Гриша (помолчав). Что будет, если я откажусь?
Порфирий. Ничего не будет. Отправитесь вслед за, извините, товарищами-козлами, невозможно вам тут оставаться, Григорий Глебович, пить станете, печень сделается у вас вот такой! Чертей гонять приметесь, да и покойный Евсей, уж поверьте, вас не оставит, каждую ночь являться к вам будет, а там и ручки на себя… И найдут вас однажды с перерезанными венами, или горлом, или таблеточек примете успокоительных, или еще глупость какую над собой совершить догадаетесь…
Гриша. И записочку.
Порфирий. Да. И записочку.
Пауза. Вдруг Порфирий обнимает Гришу.
Посидишь пять лет, выйдешь, и вина твоя будет искуплена. (Останавливается.) Искуплена. Искуплена.
Гриша.
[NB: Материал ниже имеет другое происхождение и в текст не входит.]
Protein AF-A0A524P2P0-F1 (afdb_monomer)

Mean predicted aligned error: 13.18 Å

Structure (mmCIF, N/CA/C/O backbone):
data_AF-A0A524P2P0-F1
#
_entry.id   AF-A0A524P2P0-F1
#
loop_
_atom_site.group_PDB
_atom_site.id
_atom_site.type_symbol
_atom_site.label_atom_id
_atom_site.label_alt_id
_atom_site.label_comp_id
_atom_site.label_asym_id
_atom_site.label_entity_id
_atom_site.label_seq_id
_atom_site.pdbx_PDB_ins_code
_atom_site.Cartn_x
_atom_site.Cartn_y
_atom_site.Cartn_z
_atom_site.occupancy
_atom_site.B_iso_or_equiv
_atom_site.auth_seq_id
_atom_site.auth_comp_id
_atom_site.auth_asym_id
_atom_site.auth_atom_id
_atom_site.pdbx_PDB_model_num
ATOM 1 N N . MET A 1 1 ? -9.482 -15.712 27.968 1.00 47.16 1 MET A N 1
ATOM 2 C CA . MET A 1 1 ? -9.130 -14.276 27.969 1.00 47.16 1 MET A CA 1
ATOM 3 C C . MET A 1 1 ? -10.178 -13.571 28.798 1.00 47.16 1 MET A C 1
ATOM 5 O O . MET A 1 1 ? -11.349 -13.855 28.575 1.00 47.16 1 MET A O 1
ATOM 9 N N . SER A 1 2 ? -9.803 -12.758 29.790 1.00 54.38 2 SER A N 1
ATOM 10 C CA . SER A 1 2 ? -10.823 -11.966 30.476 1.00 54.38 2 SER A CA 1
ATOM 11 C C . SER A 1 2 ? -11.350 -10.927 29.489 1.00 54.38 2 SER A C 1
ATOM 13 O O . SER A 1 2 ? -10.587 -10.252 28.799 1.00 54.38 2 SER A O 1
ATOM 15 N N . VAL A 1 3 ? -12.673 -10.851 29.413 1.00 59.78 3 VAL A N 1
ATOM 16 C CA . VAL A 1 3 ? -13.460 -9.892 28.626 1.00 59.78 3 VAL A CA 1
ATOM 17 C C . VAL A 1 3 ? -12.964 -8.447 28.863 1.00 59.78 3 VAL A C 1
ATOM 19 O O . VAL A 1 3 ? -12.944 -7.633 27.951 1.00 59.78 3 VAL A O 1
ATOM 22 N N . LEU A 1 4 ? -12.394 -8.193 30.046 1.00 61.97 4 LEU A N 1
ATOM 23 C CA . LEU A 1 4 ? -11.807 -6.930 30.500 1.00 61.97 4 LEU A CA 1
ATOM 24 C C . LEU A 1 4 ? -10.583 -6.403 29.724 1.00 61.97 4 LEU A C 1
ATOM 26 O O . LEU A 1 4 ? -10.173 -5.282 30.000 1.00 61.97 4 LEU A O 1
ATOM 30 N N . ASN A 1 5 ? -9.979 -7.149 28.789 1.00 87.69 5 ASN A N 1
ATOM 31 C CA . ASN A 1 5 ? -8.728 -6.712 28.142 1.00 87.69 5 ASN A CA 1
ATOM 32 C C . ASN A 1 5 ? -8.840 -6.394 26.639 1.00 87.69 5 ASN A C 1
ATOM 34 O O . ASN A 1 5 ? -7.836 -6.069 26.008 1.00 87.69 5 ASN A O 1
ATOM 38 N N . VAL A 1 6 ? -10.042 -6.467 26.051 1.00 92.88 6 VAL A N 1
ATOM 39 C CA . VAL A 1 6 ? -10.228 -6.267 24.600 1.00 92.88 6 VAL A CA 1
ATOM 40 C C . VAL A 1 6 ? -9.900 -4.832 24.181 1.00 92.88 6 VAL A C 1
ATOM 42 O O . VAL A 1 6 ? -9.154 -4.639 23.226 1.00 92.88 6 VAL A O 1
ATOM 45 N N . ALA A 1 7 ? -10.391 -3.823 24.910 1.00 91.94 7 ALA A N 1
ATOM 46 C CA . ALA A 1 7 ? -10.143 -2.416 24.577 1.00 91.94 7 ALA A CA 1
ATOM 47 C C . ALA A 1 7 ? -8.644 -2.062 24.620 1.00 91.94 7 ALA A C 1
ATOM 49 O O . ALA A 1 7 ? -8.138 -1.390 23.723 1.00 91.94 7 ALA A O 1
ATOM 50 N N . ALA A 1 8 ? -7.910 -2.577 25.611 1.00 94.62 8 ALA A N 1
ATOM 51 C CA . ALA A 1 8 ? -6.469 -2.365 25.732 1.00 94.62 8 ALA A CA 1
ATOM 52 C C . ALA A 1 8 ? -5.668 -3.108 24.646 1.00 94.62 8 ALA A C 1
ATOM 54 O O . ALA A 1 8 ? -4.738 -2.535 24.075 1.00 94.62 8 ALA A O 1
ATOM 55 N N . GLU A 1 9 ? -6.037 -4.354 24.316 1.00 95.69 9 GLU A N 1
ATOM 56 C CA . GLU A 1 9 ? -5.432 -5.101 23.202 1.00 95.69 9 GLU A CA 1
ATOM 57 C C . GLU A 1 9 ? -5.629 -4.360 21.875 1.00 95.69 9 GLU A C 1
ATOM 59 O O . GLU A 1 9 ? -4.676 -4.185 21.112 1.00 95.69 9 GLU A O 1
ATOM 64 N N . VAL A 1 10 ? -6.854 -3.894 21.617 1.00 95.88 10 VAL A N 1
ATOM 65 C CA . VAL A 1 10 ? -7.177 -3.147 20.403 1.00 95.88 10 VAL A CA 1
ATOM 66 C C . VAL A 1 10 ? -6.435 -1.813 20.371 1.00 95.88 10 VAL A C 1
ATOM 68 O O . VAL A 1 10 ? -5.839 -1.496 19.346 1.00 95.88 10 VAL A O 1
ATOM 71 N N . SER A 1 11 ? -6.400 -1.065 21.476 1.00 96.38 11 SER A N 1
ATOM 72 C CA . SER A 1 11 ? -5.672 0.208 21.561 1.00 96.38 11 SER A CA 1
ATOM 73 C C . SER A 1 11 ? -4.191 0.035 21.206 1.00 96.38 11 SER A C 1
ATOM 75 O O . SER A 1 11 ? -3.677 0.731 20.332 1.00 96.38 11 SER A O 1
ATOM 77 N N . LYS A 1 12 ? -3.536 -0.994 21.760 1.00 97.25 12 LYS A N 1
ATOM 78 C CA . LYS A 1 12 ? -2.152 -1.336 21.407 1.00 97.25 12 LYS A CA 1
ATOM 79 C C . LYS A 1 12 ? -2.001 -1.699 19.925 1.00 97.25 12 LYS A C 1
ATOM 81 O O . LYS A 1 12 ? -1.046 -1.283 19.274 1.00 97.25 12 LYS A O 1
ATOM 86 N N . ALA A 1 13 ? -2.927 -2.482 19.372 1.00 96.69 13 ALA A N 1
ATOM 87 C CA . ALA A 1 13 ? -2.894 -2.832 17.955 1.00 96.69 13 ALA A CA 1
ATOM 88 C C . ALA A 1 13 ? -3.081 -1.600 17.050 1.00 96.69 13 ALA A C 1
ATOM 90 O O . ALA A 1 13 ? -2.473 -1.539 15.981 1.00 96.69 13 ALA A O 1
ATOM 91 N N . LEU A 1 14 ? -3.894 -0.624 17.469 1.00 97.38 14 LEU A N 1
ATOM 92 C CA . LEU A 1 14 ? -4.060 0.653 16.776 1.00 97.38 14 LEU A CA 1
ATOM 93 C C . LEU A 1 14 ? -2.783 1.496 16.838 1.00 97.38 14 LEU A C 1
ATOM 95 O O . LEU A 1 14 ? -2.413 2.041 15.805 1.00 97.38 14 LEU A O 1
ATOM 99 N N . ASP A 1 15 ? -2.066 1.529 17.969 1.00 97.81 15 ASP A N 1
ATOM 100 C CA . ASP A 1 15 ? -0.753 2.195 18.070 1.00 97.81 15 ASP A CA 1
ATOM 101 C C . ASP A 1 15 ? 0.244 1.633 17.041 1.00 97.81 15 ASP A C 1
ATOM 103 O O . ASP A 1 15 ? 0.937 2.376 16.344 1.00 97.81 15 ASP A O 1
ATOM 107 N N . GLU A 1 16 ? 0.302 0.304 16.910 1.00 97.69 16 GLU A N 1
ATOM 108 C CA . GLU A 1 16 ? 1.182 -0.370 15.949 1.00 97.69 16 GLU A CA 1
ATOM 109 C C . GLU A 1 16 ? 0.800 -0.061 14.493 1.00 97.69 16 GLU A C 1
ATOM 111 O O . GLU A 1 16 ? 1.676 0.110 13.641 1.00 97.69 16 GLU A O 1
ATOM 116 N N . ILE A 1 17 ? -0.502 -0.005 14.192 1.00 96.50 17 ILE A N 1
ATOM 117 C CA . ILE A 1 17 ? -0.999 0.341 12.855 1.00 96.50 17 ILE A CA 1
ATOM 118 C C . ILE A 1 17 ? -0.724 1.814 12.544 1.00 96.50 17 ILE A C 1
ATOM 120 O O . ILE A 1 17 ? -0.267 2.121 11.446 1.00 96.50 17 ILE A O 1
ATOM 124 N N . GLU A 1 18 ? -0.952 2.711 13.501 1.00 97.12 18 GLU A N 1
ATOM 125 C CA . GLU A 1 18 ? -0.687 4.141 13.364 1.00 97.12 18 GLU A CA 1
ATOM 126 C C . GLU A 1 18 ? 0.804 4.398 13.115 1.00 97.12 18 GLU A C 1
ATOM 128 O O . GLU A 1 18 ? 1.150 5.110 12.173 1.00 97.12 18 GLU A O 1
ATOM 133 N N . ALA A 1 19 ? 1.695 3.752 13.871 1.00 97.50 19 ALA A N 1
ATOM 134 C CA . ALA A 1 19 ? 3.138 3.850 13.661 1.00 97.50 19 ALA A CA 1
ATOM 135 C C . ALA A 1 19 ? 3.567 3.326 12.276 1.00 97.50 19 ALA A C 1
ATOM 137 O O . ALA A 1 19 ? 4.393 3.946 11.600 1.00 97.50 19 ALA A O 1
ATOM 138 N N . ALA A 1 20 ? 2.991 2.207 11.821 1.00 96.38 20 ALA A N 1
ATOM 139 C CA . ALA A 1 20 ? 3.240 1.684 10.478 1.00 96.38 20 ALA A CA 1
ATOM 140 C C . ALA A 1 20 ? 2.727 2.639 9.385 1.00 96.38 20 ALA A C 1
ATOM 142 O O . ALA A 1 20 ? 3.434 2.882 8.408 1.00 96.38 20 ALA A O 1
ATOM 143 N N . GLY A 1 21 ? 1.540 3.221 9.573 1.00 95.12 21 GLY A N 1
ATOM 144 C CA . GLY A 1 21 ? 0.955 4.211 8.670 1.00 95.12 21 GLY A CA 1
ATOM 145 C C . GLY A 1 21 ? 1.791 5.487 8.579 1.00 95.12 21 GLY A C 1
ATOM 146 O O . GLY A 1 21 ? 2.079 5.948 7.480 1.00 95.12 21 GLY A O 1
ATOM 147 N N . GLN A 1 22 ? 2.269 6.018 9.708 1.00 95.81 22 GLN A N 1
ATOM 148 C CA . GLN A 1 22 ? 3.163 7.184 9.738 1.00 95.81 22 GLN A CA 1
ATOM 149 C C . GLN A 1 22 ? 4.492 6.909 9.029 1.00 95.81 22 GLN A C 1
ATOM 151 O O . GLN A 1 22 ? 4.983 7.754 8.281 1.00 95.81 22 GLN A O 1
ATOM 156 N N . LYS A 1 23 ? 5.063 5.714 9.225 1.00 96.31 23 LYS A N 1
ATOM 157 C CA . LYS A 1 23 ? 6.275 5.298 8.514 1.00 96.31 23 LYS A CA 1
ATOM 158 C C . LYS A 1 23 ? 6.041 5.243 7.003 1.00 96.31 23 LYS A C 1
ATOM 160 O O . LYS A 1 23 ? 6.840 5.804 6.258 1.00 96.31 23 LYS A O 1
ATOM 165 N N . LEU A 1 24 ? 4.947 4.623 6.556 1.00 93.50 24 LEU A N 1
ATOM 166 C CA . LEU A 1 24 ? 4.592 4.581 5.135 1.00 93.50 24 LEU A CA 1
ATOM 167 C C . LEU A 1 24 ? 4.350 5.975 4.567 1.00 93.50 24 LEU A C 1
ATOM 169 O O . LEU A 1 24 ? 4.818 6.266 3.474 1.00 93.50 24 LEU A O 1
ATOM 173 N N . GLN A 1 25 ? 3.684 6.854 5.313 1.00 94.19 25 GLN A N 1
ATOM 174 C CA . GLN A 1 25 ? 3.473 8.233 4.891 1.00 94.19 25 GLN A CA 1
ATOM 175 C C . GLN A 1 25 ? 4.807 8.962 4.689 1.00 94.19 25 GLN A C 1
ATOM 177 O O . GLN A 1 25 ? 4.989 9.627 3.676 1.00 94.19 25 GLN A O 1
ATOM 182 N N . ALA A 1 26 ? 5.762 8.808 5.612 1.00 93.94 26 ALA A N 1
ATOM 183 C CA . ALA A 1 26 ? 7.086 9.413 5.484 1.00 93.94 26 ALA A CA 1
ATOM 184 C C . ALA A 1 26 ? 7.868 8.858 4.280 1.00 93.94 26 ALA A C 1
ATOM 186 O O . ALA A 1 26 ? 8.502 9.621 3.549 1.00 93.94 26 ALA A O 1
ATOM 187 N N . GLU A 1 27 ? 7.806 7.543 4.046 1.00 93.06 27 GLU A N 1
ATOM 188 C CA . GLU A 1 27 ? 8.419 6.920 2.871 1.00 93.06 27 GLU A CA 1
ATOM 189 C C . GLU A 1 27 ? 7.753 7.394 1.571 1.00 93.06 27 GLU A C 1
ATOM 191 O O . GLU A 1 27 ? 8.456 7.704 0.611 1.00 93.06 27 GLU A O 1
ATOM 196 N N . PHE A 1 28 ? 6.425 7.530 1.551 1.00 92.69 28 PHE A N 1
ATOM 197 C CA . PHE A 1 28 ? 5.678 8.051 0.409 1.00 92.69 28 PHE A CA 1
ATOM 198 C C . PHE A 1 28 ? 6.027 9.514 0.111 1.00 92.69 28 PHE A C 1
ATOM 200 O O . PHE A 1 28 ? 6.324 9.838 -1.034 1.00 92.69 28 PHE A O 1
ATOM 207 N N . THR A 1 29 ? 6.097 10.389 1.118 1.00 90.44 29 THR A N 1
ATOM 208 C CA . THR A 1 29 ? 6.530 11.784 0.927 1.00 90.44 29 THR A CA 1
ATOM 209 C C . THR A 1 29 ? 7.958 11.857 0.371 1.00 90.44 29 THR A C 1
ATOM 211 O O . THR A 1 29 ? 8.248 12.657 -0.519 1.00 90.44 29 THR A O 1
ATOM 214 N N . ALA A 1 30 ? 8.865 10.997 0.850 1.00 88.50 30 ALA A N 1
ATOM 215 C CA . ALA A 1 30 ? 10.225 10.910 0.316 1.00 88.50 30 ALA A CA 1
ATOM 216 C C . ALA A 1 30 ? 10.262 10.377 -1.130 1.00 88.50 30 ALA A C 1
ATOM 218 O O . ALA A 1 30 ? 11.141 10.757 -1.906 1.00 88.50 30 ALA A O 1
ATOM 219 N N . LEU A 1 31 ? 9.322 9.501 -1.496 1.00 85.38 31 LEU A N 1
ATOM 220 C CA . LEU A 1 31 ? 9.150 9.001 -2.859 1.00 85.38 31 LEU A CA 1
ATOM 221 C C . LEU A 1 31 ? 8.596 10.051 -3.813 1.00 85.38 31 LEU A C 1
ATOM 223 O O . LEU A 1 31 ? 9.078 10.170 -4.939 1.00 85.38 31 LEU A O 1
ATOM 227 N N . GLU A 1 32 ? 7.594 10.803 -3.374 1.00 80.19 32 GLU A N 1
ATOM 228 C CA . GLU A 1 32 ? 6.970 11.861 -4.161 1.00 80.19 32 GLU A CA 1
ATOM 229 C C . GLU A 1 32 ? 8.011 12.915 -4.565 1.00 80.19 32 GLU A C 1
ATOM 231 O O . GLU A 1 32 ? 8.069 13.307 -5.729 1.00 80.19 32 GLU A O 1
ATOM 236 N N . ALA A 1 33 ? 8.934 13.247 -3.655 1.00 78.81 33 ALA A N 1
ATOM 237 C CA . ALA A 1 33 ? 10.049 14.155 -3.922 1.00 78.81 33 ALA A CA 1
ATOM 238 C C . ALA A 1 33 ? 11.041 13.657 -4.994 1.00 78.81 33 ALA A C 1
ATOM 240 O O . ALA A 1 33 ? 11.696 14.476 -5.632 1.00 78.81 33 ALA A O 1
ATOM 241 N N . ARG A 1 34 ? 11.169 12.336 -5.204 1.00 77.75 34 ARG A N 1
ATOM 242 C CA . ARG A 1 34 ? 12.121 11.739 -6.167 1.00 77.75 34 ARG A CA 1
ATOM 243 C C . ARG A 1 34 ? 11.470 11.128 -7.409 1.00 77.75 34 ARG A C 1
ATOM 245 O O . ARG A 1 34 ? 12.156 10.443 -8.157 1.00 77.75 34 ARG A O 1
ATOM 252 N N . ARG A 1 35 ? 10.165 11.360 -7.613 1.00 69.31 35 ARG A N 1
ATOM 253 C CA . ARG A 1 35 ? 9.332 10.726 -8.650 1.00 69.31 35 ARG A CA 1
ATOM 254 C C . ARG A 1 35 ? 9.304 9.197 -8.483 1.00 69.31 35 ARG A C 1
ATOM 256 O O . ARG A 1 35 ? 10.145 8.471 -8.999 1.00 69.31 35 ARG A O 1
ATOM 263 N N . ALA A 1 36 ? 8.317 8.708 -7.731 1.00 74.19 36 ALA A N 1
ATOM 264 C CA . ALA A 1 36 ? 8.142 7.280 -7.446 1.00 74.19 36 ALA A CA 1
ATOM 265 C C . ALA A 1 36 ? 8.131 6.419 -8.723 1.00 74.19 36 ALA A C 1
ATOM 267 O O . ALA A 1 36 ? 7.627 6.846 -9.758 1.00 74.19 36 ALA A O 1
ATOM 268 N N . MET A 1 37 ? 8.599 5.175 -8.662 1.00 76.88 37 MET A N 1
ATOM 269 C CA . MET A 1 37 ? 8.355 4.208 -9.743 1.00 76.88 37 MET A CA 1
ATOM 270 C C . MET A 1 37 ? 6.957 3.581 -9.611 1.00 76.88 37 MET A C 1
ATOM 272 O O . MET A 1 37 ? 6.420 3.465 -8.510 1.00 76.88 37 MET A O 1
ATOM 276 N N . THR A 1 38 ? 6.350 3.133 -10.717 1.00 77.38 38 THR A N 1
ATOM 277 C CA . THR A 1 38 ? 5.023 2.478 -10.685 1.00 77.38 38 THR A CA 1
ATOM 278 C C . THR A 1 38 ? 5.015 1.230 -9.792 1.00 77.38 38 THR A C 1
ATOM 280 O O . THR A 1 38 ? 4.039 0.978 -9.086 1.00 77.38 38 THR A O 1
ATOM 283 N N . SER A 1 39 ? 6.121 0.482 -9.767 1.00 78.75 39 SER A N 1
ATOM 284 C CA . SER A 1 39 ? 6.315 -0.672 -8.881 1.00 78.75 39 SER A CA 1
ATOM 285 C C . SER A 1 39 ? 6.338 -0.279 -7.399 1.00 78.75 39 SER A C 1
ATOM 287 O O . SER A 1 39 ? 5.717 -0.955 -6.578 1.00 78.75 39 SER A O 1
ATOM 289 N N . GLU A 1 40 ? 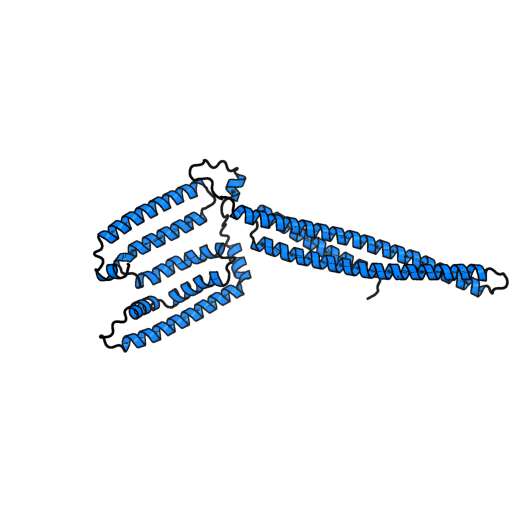6.983 0.841 -7.051 1.00 84.75 40 GLU A N 1
ATOM 290 C CA . GLU A 1 40 ? 6.982 1.377 -5.688 1.00 84.75 40 GLU A CA 1
ATOM 291 C C . GLU A 1 40 ? 5.556 1.776 -5.287 1.00 84.75 40 GLU A C 1
ATOM 293 O O . GLU A 1 40 ? 5.067 1.291 -4.269 1.00 84.75 40 GLU A O 1
ATOM 298 N N . LEU A 1 41 ? 4.834 2.542 -6.114 1.00 87.88 41 LEU A N 1
ATOM 299 C CA . LEU A 1 41 ? 3.439 2.923 -5.837 1.00 87.88 41 LEU A CA 1
ATOM 300 C C . LEU A 1 41 ? 2.510 1.712 -5.650 1.00 87.88 41 LEU A C 1
ATOM 302 O O . LEU A 1 41 ? 1.675 1.715 -4.744 1.00 87.88 41 LEU A O 1
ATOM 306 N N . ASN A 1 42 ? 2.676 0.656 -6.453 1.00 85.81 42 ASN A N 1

Искуплена.
Порфирий. А остальные так и будут жить с этим. Козлы.
Пауза.
Гриша. Я согласен, Порфирий.
Эпилог
Никита и Порфирий.
Никита. Дяде Грише дали семь лет и меньше чем через пять выпустили… Он получил государственную квартиру, не пьет, бреется каждый день и провожает из школы Марьиванну, учительницу…
Порфирий. Марию Хуановну, Никитушка, преподавателя уругвайского языка.
Никита. Дядя Костя теперь изготавливает омолаживающий табак.
Порфирий. То-то, смотрю, он помолодел…
Никита. А доктор мой?
Порфирий. Доктор Шпиллер поехала на стажировку, да так и обосновалась во Франции.
Никита. А про козлов про тех – про Губошлепа, Лифчика, Князя – мы больше не слышали.
Порфирий. Пошли к черту!
Никита. Да. Пошли они к черту, козлы!
конец
сентябрь 2010 г.
101-й километр
очерки из провинциальной жизни
В родном краю
Уже полтора года я работаю врачом в небольшом городе N., районном центре одной из прилежащих к Москве областей. Пора подытожить свои впечатления.
Первое и самое ужасное: у больных, да и у многих врачей, сильнее всего выражены два чувства – страх смерти и нелюбовь к жизни. Обдумывать будущее не хотят: пусть все остается по-старому. Не жизнь, а доживание. По праздникам веселятся, пьют и поют, но если заглянуть им в глаза, то никакого веселья вы там не найдете. Критический аортальный стеноз, надо делать операцию или не надо лежать в больнице. – Что же мне – умирать? – Да, получается, что умирать. Нет, умирать не хочет, но и ехать в областной центр, добиваться, суетиться тоже. – Мне уже пятьдесят пять, я уже пожил (пожила). – Чего же вы хотите? – Инвалидности: на группу хочу. В возможность здоровья не верит, пусть будут лекарства бесплатные. – Доктор, я до пенсии хоть доживу? (Не доживают до пенсии неудачники, а дожил – жизнь состоялась.)